### Problem details
Scan the entries and tally the lines that include the string "Protein". Reply with the figure alone.
-*-
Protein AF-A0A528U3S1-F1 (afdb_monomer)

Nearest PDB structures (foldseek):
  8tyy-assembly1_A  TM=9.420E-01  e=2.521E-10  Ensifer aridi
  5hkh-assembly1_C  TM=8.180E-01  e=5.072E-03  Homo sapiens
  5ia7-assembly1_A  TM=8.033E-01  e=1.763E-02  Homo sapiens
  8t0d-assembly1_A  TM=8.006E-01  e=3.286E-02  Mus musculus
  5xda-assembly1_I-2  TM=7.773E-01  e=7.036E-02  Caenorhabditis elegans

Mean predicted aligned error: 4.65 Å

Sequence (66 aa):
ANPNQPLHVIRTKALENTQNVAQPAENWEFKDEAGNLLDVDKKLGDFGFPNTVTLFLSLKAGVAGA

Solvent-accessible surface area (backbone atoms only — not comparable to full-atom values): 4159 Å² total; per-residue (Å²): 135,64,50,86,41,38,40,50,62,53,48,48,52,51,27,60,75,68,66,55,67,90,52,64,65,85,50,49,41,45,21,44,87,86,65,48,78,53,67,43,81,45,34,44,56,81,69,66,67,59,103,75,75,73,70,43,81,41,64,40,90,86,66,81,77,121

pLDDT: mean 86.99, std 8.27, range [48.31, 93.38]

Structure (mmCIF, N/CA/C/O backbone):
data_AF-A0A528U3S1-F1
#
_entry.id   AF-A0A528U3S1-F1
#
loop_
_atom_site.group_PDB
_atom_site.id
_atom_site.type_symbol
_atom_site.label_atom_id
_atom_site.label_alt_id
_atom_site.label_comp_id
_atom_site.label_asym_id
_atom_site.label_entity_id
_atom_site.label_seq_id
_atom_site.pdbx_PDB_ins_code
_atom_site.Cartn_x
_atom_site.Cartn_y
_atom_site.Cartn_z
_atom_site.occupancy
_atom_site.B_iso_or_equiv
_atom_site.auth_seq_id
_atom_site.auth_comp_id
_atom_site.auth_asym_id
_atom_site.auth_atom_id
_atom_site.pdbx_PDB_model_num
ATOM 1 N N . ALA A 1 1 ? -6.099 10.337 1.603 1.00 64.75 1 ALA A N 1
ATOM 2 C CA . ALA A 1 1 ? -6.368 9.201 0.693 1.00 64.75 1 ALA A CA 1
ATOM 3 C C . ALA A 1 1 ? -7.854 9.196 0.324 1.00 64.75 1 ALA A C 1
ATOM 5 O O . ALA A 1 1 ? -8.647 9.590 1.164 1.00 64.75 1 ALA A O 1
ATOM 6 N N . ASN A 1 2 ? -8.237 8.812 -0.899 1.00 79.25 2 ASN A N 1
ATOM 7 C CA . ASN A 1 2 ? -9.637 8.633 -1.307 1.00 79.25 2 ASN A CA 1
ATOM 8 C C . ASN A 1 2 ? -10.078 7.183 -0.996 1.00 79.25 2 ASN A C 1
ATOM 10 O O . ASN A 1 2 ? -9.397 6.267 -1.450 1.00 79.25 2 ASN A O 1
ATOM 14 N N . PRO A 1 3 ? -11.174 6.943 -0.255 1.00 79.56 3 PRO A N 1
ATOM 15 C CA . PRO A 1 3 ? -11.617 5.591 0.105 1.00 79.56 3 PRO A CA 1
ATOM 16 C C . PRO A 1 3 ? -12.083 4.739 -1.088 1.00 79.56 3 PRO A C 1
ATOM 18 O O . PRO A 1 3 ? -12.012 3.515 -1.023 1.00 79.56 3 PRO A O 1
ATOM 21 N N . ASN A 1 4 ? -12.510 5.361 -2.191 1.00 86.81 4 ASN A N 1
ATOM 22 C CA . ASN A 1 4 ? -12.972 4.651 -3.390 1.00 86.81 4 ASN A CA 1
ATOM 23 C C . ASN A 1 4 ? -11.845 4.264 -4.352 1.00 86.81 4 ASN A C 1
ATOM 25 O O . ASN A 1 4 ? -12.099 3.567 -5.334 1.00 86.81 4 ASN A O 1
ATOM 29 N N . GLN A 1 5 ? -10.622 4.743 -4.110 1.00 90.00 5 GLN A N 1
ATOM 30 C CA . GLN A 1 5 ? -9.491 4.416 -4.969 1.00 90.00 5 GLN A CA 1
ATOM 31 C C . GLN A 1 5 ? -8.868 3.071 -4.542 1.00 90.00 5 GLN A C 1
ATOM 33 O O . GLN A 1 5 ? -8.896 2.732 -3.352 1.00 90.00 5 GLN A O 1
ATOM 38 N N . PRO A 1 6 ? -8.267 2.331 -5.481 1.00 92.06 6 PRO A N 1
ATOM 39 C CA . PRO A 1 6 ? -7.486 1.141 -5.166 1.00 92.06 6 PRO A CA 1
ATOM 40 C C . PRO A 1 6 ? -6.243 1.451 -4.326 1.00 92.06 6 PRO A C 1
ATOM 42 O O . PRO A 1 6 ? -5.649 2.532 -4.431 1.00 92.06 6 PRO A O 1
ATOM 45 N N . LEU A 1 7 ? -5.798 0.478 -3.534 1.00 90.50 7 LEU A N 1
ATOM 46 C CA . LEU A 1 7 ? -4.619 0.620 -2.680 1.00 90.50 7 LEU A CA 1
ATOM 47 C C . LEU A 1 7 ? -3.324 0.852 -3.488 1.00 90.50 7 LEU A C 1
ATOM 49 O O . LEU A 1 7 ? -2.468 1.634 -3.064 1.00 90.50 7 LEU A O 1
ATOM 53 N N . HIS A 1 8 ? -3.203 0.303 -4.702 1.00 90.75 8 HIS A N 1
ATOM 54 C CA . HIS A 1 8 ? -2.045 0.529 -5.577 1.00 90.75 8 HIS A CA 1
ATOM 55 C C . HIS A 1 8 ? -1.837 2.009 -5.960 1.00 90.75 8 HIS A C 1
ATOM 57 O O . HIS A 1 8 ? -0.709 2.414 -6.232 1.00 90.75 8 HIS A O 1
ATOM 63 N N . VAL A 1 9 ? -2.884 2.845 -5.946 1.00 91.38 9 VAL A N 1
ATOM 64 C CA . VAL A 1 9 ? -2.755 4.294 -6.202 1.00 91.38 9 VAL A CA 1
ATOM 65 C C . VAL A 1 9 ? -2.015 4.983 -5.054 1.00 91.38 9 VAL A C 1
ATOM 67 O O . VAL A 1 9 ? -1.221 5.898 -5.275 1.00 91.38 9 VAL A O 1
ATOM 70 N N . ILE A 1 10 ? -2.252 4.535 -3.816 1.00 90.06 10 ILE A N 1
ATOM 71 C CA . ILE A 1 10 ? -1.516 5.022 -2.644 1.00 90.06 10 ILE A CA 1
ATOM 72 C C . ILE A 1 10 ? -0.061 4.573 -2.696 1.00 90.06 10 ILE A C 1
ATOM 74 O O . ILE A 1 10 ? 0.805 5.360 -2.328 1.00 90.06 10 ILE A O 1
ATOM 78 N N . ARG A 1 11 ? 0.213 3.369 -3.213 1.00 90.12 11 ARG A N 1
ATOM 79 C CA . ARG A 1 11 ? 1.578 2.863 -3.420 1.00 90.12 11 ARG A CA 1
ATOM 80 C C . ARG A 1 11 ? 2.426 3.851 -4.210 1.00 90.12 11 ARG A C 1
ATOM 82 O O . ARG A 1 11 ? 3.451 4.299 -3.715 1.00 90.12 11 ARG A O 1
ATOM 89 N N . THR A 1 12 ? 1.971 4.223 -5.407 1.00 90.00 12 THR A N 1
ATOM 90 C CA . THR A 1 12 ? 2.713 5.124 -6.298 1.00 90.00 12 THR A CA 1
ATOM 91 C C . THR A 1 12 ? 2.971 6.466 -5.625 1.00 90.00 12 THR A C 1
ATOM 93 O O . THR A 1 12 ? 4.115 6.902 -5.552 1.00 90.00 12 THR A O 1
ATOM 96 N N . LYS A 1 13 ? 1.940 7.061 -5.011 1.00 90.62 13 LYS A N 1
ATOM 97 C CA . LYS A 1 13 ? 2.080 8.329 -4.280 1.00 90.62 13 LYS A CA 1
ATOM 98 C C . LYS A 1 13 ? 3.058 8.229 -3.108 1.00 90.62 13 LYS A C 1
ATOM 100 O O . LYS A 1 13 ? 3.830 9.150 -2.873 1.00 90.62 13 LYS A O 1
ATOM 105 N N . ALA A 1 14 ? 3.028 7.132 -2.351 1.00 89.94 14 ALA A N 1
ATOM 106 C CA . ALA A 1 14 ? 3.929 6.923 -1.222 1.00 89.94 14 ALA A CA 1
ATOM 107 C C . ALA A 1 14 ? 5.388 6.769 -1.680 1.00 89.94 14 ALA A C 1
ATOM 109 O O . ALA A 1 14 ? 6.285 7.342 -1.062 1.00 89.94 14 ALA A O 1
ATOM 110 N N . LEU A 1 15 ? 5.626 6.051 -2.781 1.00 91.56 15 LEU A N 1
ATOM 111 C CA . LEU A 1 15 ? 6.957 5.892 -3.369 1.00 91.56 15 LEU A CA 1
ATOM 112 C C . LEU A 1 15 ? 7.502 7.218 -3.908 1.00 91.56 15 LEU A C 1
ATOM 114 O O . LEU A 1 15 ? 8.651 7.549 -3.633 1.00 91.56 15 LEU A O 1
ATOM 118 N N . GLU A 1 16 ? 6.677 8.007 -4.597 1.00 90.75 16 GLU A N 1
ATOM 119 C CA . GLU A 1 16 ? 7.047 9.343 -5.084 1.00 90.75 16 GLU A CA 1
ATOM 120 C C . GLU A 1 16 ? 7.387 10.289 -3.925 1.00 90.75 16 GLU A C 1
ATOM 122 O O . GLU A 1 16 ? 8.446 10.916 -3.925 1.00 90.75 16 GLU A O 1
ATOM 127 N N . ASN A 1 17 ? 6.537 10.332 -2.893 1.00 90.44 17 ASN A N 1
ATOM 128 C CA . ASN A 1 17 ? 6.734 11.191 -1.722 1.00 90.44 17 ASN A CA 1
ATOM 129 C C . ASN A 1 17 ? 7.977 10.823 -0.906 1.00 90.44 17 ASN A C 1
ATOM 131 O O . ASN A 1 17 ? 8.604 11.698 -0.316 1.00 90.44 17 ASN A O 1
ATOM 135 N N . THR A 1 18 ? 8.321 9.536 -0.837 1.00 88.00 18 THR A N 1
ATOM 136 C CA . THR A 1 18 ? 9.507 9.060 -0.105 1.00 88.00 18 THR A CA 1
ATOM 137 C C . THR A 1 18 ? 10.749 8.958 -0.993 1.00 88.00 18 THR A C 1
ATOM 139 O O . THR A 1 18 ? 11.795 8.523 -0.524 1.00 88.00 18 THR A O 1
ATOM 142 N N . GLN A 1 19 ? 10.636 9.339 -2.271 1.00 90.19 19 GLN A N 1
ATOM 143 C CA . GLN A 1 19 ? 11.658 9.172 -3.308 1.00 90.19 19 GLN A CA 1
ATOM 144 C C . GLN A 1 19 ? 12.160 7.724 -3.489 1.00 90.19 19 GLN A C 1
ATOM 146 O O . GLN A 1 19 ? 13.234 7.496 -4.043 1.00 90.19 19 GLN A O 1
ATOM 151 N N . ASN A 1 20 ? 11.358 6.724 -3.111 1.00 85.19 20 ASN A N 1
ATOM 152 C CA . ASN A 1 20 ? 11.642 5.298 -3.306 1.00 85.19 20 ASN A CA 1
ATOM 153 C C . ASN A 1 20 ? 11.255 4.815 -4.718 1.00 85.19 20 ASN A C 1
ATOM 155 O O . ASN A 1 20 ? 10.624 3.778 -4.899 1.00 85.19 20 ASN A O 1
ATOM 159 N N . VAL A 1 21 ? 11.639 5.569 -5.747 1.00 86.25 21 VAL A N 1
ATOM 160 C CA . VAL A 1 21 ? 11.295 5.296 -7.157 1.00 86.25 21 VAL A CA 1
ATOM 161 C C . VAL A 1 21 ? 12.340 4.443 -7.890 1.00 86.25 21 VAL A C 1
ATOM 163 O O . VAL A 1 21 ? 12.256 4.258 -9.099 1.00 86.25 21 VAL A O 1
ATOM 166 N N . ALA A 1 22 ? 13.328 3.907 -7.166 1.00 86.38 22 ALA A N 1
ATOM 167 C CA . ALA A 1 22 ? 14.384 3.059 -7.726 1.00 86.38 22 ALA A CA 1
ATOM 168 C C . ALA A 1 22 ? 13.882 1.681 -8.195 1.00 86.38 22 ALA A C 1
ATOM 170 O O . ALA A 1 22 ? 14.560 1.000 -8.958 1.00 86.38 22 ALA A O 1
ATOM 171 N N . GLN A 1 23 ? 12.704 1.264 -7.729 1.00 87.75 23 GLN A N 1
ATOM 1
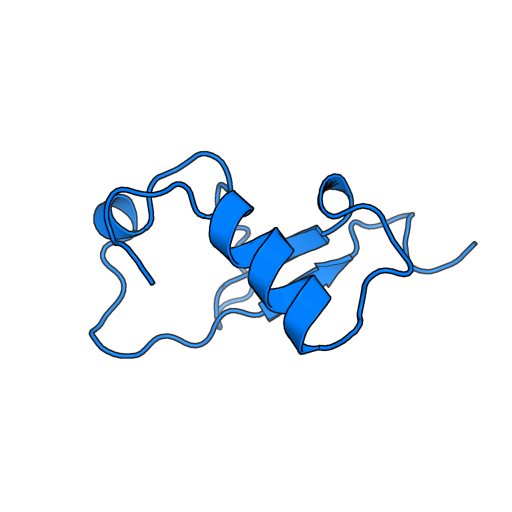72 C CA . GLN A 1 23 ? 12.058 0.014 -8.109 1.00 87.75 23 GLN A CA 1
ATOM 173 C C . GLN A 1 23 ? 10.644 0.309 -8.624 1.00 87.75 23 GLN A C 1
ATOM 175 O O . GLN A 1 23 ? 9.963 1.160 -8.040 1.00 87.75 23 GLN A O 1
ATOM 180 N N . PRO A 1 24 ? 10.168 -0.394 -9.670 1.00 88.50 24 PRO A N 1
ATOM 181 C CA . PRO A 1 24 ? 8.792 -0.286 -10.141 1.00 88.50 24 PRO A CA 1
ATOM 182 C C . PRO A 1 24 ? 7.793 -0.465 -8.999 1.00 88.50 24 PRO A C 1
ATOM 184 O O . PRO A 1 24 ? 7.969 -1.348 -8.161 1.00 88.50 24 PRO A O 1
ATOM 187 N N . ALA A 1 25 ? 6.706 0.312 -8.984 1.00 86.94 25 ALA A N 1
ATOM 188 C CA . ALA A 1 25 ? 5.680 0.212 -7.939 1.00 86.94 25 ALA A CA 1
-*-
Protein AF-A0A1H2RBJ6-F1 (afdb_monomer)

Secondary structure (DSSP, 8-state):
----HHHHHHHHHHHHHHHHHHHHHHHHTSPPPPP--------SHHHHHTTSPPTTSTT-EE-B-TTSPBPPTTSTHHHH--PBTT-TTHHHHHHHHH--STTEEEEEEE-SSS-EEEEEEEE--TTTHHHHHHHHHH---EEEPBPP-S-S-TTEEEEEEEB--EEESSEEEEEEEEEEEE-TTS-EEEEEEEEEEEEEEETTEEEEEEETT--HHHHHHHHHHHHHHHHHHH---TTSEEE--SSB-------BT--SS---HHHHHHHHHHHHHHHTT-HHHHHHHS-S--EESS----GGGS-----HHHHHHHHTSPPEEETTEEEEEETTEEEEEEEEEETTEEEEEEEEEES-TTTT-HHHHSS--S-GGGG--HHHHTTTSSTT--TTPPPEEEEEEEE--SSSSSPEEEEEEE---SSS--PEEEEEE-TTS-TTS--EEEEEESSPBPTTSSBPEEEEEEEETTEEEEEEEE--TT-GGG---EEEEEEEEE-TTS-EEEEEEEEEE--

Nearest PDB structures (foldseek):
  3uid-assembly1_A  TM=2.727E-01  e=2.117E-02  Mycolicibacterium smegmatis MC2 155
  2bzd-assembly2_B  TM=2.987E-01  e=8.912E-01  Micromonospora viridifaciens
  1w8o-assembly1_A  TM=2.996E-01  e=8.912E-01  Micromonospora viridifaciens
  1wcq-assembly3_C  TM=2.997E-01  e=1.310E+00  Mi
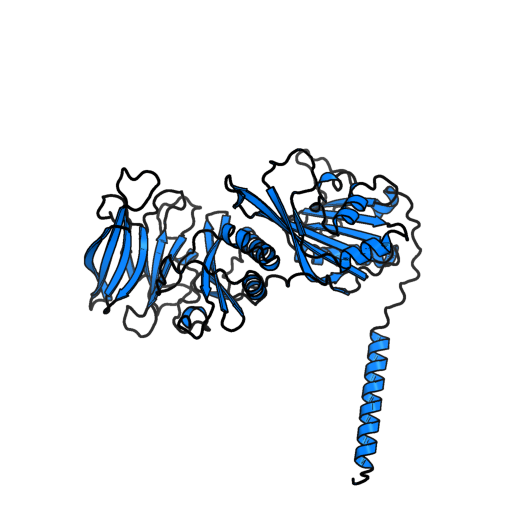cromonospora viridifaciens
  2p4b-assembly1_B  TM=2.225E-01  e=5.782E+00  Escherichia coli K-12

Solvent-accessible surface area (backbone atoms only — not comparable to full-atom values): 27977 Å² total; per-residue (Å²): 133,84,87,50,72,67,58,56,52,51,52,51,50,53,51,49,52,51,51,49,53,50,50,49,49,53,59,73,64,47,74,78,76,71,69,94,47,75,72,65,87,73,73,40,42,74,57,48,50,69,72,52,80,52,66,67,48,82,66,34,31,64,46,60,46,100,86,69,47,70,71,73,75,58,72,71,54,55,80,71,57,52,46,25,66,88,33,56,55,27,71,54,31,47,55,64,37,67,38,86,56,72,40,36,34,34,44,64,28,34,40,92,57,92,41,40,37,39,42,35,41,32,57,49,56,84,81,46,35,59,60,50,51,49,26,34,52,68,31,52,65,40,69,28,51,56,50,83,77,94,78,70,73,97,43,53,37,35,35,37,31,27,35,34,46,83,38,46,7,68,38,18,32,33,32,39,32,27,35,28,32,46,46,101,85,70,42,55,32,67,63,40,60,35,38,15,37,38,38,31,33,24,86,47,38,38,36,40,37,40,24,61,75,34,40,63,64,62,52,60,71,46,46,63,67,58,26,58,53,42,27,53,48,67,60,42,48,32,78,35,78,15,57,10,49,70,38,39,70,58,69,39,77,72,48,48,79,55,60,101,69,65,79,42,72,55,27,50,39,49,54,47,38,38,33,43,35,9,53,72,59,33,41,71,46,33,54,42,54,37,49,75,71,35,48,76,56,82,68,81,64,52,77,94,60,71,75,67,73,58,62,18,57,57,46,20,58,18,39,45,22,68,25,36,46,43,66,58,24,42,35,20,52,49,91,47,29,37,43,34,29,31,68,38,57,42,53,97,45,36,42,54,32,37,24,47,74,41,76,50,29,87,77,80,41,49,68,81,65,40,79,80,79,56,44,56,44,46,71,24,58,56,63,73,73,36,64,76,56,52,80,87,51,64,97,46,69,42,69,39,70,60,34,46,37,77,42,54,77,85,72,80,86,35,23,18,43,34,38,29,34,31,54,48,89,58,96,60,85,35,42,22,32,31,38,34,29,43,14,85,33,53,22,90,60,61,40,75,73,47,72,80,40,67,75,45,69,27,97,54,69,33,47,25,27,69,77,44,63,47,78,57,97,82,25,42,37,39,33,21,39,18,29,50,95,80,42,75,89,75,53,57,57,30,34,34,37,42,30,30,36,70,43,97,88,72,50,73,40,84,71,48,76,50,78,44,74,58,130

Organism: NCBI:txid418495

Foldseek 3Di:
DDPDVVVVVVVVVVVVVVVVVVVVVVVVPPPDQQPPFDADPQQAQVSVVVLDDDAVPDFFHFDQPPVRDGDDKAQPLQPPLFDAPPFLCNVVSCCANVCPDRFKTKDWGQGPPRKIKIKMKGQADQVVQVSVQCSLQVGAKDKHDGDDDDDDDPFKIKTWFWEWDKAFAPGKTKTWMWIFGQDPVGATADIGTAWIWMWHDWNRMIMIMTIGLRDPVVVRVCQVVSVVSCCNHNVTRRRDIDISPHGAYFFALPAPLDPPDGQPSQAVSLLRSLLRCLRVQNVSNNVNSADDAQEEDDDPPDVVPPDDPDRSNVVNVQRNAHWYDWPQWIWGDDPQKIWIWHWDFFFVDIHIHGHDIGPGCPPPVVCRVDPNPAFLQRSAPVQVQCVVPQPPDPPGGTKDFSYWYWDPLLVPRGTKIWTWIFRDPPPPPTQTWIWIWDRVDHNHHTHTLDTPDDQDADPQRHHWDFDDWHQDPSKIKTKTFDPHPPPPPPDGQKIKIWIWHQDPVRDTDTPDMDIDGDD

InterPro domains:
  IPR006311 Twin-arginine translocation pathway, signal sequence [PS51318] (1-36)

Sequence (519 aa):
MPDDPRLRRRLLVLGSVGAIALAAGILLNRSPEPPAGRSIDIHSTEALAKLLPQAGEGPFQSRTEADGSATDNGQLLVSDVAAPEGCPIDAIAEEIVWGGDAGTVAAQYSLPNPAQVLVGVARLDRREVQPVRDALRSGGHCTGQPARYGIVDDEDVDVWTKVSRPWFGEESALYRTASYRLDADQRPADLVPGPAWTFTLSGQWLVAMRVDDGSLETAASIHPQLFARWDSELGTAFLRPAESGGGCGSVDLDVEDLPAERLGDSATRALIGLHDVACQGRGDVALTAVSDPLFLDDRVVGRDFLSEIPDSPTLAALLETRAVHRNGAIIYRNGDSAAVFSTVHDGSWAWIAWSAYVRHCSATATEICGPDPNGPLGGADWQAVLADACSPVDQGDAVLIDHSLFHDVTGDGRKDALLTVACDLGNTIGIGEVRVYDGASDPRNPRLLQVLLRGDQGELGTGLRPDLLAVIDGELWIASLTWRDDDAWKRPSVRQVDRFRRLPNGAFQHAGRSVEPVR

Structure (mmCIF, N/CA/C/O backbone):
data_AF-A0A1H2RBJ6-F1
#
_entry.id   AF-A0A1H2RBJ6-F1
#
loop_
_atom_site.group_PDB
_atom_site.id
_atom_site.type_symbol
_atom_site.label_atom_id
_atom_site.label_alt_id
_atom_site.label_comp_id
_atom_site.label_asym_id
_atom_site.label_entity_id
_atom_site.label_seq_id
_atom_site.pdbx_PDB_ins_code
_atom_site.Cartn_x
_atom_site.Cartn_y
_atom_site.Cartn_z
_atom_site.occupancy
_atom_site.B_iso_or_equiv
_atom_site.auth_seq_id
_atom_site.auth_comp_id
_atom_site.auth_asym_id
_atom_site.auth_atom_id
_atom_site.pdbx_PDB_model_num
-*-
### Final answer
2